Evaluating Energy Saving Techniques for Network Requests in Mobile Applications

University essay from Uppsala universitet/Institutionen för informationsteknologi

Abstract: Climate change is one of the most pressing issues today and companies are looking for ways to lower their carbon emissions. Software companies that develop mobile applications have a carbon footprint through several sources. The application uses networking which consumes energy through data transmission across the internet and data centers. The app consumes energy from the device's battery, which needs to be recharged with part carbon electricity. In this thesis, a literature study was initially conducted in order to investigate and gain knowledge about the different sources of energy consumption associated with a mobile application. An energy savings technique for networking in apps called batching was then tested on a real device.

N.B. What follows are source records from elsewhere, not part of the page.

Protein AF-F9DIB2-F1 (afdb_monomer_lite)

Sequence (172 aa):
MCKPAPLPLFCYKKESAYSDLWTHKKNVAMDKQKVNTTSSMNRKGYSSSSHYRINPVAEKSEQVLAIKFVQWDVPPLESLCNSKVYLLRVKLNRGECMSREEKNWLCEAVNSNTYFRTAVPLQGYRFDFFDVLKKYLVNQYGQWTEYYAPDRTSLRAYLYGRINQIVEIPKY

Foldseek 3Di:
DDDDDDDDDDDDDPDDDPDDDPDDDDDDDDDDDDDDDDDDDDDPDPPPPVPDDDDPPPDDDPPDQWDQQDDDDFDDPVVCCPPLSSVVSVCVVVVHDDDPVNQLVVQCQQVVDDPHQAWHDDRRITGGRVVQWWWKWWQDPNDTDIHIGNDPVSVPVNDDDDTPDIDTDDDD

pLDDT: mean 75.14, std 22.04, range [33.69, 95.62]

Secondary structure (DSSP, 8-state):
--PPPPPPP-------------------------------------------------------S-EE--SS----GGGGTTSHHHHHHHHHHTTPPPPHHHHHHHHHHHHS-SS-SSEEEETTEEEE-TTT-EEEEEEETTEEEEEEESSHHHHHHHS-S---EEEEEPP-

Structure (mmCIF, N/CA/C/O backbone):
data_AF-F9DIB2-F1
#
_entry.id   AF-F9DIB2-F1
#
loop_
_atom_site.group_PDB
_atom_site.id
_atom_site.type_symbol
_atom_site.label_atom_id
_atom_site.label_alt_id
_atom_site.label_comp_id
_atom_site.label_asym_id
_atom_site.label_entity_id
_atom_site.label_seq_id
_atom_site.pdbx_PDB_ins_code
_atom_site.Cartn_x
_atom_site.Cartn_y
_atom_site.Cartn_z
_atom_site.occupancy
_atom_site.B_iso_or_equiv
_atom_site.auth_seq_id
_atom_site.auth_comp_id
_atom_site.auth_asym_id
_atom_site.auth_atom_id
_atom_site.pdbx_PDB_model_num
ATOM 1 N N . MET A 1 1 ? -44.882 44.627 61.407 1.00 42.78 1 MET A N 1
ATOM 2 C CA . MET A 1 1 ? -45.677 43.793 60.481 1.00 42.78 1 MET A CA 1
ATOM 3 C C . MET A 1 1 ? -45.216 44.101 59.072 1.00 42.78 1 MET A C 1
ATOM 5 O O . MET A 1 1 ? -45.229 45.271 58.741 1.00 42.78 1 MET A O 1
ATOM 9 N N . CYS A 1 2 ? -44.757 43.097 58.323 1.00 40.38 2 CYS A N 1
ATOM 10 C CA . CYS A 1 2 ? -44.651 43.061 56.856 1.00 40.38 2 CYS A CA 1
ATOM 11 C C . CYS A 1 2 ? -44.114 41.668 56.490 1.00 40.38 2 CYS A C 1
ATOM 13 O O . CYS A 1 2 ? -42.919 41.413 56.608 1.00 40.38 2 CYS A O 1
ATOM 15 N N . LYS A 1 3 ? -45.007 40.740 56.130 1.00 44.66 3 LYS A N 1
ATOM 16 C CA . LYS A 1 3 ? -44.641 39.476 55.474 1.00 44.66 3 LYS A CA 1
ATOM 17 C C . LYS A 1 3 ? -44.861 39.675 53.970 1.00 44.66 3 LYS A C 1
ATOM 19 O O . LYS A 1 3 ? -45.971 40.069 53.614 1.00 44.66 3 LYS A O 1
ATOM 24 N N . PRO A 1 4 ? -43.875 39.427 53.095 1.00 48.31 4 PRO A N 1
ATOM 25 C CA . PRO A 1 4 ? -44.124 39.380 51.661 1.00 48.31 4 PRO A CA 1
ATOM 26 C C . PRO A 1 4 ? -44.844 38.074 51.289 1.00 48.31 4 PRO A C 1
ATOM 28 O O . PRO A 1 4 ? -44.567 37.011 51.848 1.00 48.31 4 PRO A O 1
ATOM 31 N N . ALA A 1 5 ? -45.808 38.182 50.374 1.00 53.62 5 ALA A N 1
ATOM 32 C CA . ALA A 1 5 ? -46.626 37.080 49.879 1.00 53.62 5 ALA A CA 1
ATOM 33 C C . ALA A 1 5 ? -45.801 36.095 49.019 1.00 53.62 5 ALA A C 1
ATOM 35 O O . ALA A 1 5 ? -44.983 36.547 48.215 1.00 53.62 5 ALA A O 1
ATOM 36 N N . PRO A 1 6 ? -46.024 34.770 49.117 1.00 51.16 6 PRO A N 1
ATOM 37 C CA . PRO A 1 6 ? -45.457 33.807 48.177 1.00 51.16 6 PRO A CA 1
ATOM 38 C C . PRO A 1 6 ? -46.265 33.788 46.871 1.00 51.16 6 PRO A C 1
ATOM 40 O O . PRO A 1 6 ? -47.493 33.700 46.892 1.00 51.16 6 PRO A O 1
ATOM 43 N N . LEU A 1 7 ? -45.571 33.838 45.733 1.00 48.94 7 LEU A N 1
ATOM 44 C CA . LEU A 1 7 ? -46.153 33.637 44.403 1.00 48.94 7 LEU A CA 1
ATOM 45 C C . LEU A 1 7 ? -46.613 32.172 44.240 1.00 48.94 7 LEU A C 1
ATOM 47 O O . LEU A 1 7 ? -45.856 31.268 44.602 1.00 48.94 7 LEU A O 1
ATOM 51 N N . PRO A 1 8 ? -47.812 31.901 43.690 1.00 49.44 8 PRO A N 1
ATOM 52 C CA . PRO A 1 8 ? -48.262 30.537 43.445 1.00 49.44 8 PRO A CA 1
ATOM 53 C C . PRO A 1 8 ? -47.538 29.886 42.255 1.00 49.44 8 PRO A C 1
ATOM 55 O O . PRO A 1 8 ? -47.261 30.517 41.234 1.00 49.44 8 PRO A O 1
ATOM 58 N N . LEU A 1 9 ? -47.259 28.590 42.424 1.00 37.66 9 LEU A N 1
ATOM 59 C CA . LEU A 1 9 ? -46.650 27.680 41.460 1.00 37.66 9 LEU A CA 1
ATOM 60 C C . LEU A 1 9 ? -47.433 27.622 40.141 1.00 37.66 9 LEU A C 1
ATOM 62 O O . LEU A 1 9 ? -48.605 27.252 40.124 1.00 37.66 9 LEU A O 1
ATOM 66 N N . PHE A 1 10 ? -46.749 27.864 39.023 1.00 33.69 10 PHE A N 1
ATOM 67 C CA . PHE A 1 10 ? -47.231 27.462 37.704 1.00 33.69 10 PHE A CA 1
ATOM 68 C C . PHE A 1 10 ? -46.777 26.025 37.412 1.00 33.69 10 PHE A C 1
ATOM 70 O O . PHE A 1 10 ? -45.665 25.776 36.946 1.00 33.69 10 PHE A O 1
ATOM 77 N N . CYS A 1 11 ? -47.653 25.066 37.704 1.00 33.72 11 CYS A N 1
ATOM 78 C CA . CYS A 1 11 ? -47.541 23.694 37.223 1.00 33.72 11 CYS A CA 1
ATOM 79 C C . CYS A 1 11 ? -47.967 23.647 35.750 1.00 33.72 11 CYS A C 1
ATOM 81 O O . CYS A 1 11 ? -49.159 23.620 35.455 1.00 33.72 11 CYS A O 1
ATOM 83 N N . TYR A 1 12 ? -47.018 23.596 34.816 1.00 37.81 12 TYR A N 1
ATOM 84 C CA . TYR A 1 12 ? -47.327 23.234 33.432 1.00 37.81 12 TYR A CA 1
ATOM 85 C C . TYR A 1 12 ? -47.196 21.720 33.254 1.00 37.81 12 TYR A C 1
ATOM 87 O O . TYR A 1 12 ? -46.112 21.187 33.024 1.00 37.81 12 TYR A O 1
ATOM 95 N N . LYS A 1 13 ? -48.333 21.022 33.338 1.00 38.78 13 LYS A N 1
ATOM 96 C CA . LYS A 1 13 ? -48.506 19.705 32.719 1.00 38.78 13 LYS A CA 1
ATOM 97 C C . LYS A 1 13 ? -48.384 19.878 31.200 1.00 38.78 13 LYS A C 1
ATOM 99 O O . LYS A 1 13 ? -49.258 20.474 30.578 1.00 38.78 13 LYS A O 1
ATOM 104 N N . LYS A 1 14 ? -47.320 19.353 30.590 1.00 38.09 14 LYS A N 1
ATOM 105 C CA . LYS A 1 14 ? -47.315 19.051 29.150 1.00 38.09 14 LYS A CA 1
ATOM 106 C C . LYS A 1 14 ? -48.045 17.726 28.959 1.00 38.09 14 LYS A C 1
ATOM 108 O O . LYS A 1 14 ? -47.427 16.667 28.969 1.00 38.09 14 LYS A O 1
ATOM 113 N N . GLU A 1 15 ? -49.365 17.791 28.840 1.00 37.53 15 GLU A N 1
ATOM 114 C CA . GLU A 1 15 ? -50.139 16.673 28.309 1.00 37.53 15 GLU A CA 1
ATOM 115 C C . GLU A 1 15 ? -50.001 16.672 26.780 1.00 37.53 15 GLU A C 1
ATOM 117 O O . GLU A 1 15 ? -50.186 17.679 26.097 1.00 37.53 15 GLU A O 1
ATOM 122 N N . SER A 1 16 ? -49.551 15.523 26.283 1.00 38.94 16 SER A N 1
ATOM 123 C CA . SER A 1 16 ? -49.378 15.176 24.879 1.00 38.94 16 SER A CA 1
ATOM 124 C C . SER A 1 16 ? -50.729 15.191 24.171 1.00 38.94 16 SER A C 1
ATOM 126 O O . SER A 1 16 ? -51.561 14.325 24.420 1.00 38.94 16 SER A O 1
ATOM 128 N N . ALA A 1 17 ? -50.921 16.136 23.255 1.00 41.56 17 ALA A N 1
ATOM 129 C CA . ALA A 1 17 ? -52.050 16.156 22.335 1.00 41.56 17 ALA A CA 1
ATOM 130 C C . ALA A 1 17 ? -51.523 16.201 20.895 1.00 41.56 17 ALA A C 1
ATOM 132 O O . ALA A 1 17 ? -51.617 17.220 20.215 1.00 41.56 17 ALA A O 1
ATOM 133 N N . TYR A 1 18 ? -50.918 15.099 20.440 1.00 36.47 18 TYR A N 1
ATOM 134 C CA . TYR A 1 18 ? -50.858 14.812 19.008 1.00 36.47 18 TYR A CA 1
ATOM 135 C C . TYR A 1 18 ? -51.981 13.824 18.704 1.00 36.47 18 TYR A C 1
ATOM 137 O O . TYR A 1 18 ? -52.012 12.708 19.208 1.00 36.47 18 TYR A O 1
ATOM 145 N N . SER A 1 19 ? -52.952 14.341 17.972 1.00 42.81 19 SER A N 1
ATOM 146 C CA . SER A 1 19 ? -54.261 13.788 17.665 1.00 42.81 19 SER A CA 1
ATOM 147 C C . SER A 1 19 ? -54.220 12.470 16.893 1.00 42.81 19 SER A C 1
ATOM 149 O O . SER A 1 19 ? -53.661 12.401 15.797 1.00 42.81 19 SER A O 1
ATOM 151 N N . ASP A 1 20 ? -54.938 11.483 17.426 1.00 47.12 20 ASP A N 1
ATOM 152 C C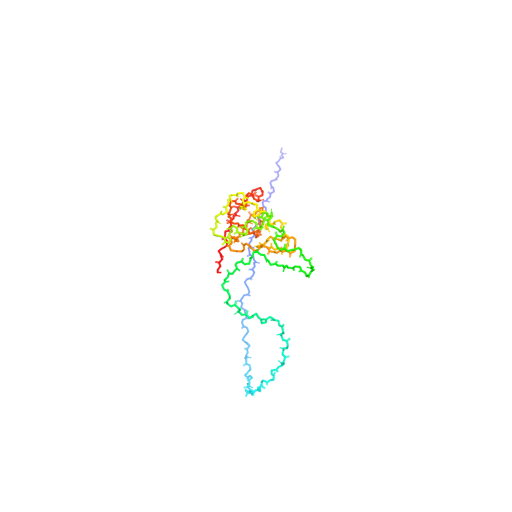A . ASP A 1 20 ? -55.447 10.311 16.721 1.00 47.12 20 ASP A CA 1
ATOM 153 C C . ASP A 1 20 ? -56.485 10.727 15.666 1.00 47.12 20 ASP A C 1
ATOM 155 O O . ASP A 1 20 ? -57.619 11.077 15.988 1.00 47.12 20 ASP A O 1
ATOM 159 N N . LEU A 1 21 ? -56.114 10.661 14.387 1.00 46.34 21 LEU A N 1
ATOM 160 C CA . LEU A 1 21 ? -57.050 10.708 13.258 1.00 46.34 21 LEU A CA 1
ATOM 161 C C . LEU A 1 21 ? -56.644 9.655 12.223 1.00 46.34 21 LEU A C 1
ATOM 163 O O . LEU A 1 21 ? -56.169 9.958 11.132 1.00 46.34 21 LEU A O 1
ATOM 167 N N . TRP A 1 22 ? -56.827 8.384 12.583 1.00 38.88 22 TRP A N 1
ATOM 168 C CA . TRP A 1 22 ? -56.684 7.249 11.672 1.00 38.88 22 TRP A CA 1
ATOM 169 C C . TRP A 1 22 ? -58.010 6.509 11.522 1.00 38.88 22 TRP A C 1
ATOM 171 O O . TRP A 1 22 ? -58.165 5.383 11.967 1.00 38.88 22 TRP A O 1
ATOM 181 N N . THR A 1 23 ? -58.988 7.131 10.869 1.00 51.66 23 THR A N 1
ATOM 182 C CA . THR A 1 23 ? -60.080 6.400 10.211 1.00 51.66 23 THR A CA 1
ATOM 183 C C . THR A 1 23 ? -60.623 7.237 9.062 1.00 51.66 23 THR A C 1
ATOM 185 O O . THR A 1 23 ? -61.362 8.174 9.289 1.00 51.66 23 THR A O 1
ATOM 188 N N . HIS A 1 24 ? -60.251 6.908 7.821 1.00 45.50 24 HIS A N 1
ATOM 189 C CA . HIS A 1 24 ? -61.131 6.988 6.644 1.00 45.50 24 HIS A CA 1
ATOM 190 C C . HIS A 1 24 ? -60.461 6.262 5.468 1.00 45.50 24 HIS A C 1
ATOM 192 O O . HIS A 1 24 ? -59.781 6.847 4.627 1.00 45.50 24 HIS A O 1
ATOM 198 N N . LYS A 1 25 ? -60.666 4.943 5.408 1.00 47.56 25 LYS A N 1
ATOM 199 C CA . LYS A 1 25 ? -60.328 4.110 4.250 1.00 47.56 25 LYS A CA 1
ATOM 200 C C . LYS A 1 25 ? -61.404 4.325 3.180 1.00 47.56 25 LYS A C 1
ATOM 202 O O . LYS A 1 25 ? -62.505 3.794 3.297 1.00 47.56 25 LYS A O 1
ATOM 207 N N . LYS A 1 26 ? -61.113 5.134 2.157 1.00 46.06 26 LYS A N 1
ATOM 208 C CA . LYS A 1 26 ? -61.947 5.228 0.948 1.00 46.06 26 LYS A CA 1
ATOM 209 C C . LYS A 1 26 ? -61.603 4.055 0.028 1.00 46.06 26 LYS A C 1
ATOM 211 O O . LYS A 1 26 ? -60.471 3.937 -0.430 1.00 46.06 26 LYS A O 1
ATOM 216 N N . ASN A 1 27 ? -62.579 3.186 -0.220 1.00 50.81 27 ASN A N 1
ATOM 217 C CA . ASN A 1 27 ? -62.471 2.115 -1.205 1.00 50.81 27 ASN A CA 1
ATOM 218 C C . ASN A 1 27 ? -62.618 2.724 -2.607 1.00 50.81 27 ASN A C 1
ATOM 220 O O . ASN A 1 27 ? -63.684 3.233 -2.946 1.00 50.81 27 ASN A O 1
ATOM 224 N N . VAL A 1 28 ? -61.551 2.687 -3.405 1.00 49.50 28 VAL A N 1
ATOM 225 C CA . VAL A 1 28 ? -61.591 3.040 -4.830 1.00 49.50 28 VAL A CA 1
ATOM 226 C C . VAL A 1 28 ? -61.917 1.772 -5.616 1.00 49.50 28 VAL A C 1
ATOM 228 O O . VAL A 1 28 ? -61.204 0.774 -5.515 1.00 49.50 28 VAL A O 1
ATOM 231 N N . ALA A 1 29 ? -63.019 1.798 -6.364 1.00 57.69 29 ALA A N 1
ATOM 232 C CA . ALA A 1 29 ? -63.406 0.728 -7.273 1.00 57.69 29 ALA A CA 1
ATOM 233 C C . ALA A 1 29 ? -62.467 0.721 -8.492 1.00 57.69 29 ALA A C 1
ATOM 235 O O . ALA A 1 29 ? -62.319 1.734 -9.170 1.00 57.69 29 ALA A O 1
ATOM 236 N N . MET A 1 30 ? -61.815 -0.415 -8.744 1.00 53.09 30 MET A N 1
ATOM 237 C CA . MET A 1 30 ? -60.943 -0.623 -9.901 1.00 53.09 30 MET A CA 1
ATOM 238 C C . MET A 1 30 ? -61.790 -1.006 -11.114 1.00 53.09 30 MET A C 1
ATOM 240 O O . MET A 1 30 ? -62.404 -2.075 -11.124 1.00 53.09 30 MET A O 1
ATOM 244 N N . ASP A 1 31 ? -61.799 -0.152 -12.132 1.00 56.62 31 ASP A N 1
ATOM 245 C CA . ASP A 1 31 ? -62.427 -0.459 -13.412 1.00 56.62 31 ASP A CA 1
ATOM 246 C C . ASP A 1 31 ? -61.519 -1.404 -14.220 1.00 56.62 31 ASP A C 1
ATOM 248 O O . ASP A 1 31 ? -60.307 -1.190 -14.337 1.00 56.62 31 ASP A O 1
ATOM 252 N N . LYS A 1 32 ? -62.076 -2.508 -14.726 1.00 59.38 32 LYS A N 1
ATOM 253 C CA . LYS A 1 32 ? -61.300 -3.563 -15.398 1.00 59.38 32 LYS A CA 1
ATOM 254 C C . LYS A 1 32 ? -60.978 -3.139 -16.829 1.00 59.38 32 LYS A C 1
ATOM 256 O O . LYS A 1 32 ? -61.768 -3.365 -17.742 1.00 59.38 32 LYS A O 1
ATOM 261 N N . GLN A 1 33 ? -59.784 -2.594 -17.051 1.00 50.41 33 GLN A N 1
ATOM 262 C CA . GLN A 1 33 ? -59.256 -2.430 -18.404 1.00 50.41 33 GLN A CA 1
ATOM 263 C C . GLN A 1 33 ? -58.897 -3.794 -19.014 1.00 50.41 33 GLN A C 1
ATOM 265 O O . GLN A 1 33 ? -58.051 -4.535 -18.514 1.00 50.41 33 GLN A O 1
ATOM 270 N N . LYS A 1 34 ? -59.569 -4.121 -20.121 1.00 53.78 34 LYS A N 1
ATOM 271 C CA . LYS A 1 34 ? -59.323 -5.288 -20.972 1.00 53.78 34 LYS A CA 1
ATOM 272 C C . LYS A 1 34 ? -58.044 -5.048 -21.782 1.00 53.78 34 LYS A C 1
ATOM 274 O O . LYS A 1 34 ? -58.059 -4.316 -22.767 1.00 53.78 34 LYS A O 1
ATOM 279 N N . VAL A 1 35 ? -56.933 -5.630 -21.338 1.00 47.09 35 VAL A N 1
ATOM 280 C CA . VAL A 1 35 ? -55.653 -5.574 -22.055 1.00 47.09 35 VAL A CA 1
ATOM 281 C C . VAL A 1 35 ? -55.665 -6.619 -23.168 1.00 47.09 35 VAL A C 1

Additionally, different periodic intervals of sending network requests were tested and evaluated in terms of energy consumption. An iOS experiment app was built and run on an iPhone 7. The tests in the app was performed on both WiFi and 4G. The iPhone was altered and connected to a power monitor that was able to sample the energy consumption of the device with high accuracy. The results showed that sending 1000 HTTP GET requests periodically over 5 minutes, consumed 130\% more energy than batching them. On 4G the periodic requests consumed 250\% more energy than batching. The results from testing the request intervals showed that the energy consumption per request was higher for the test with larger intervals.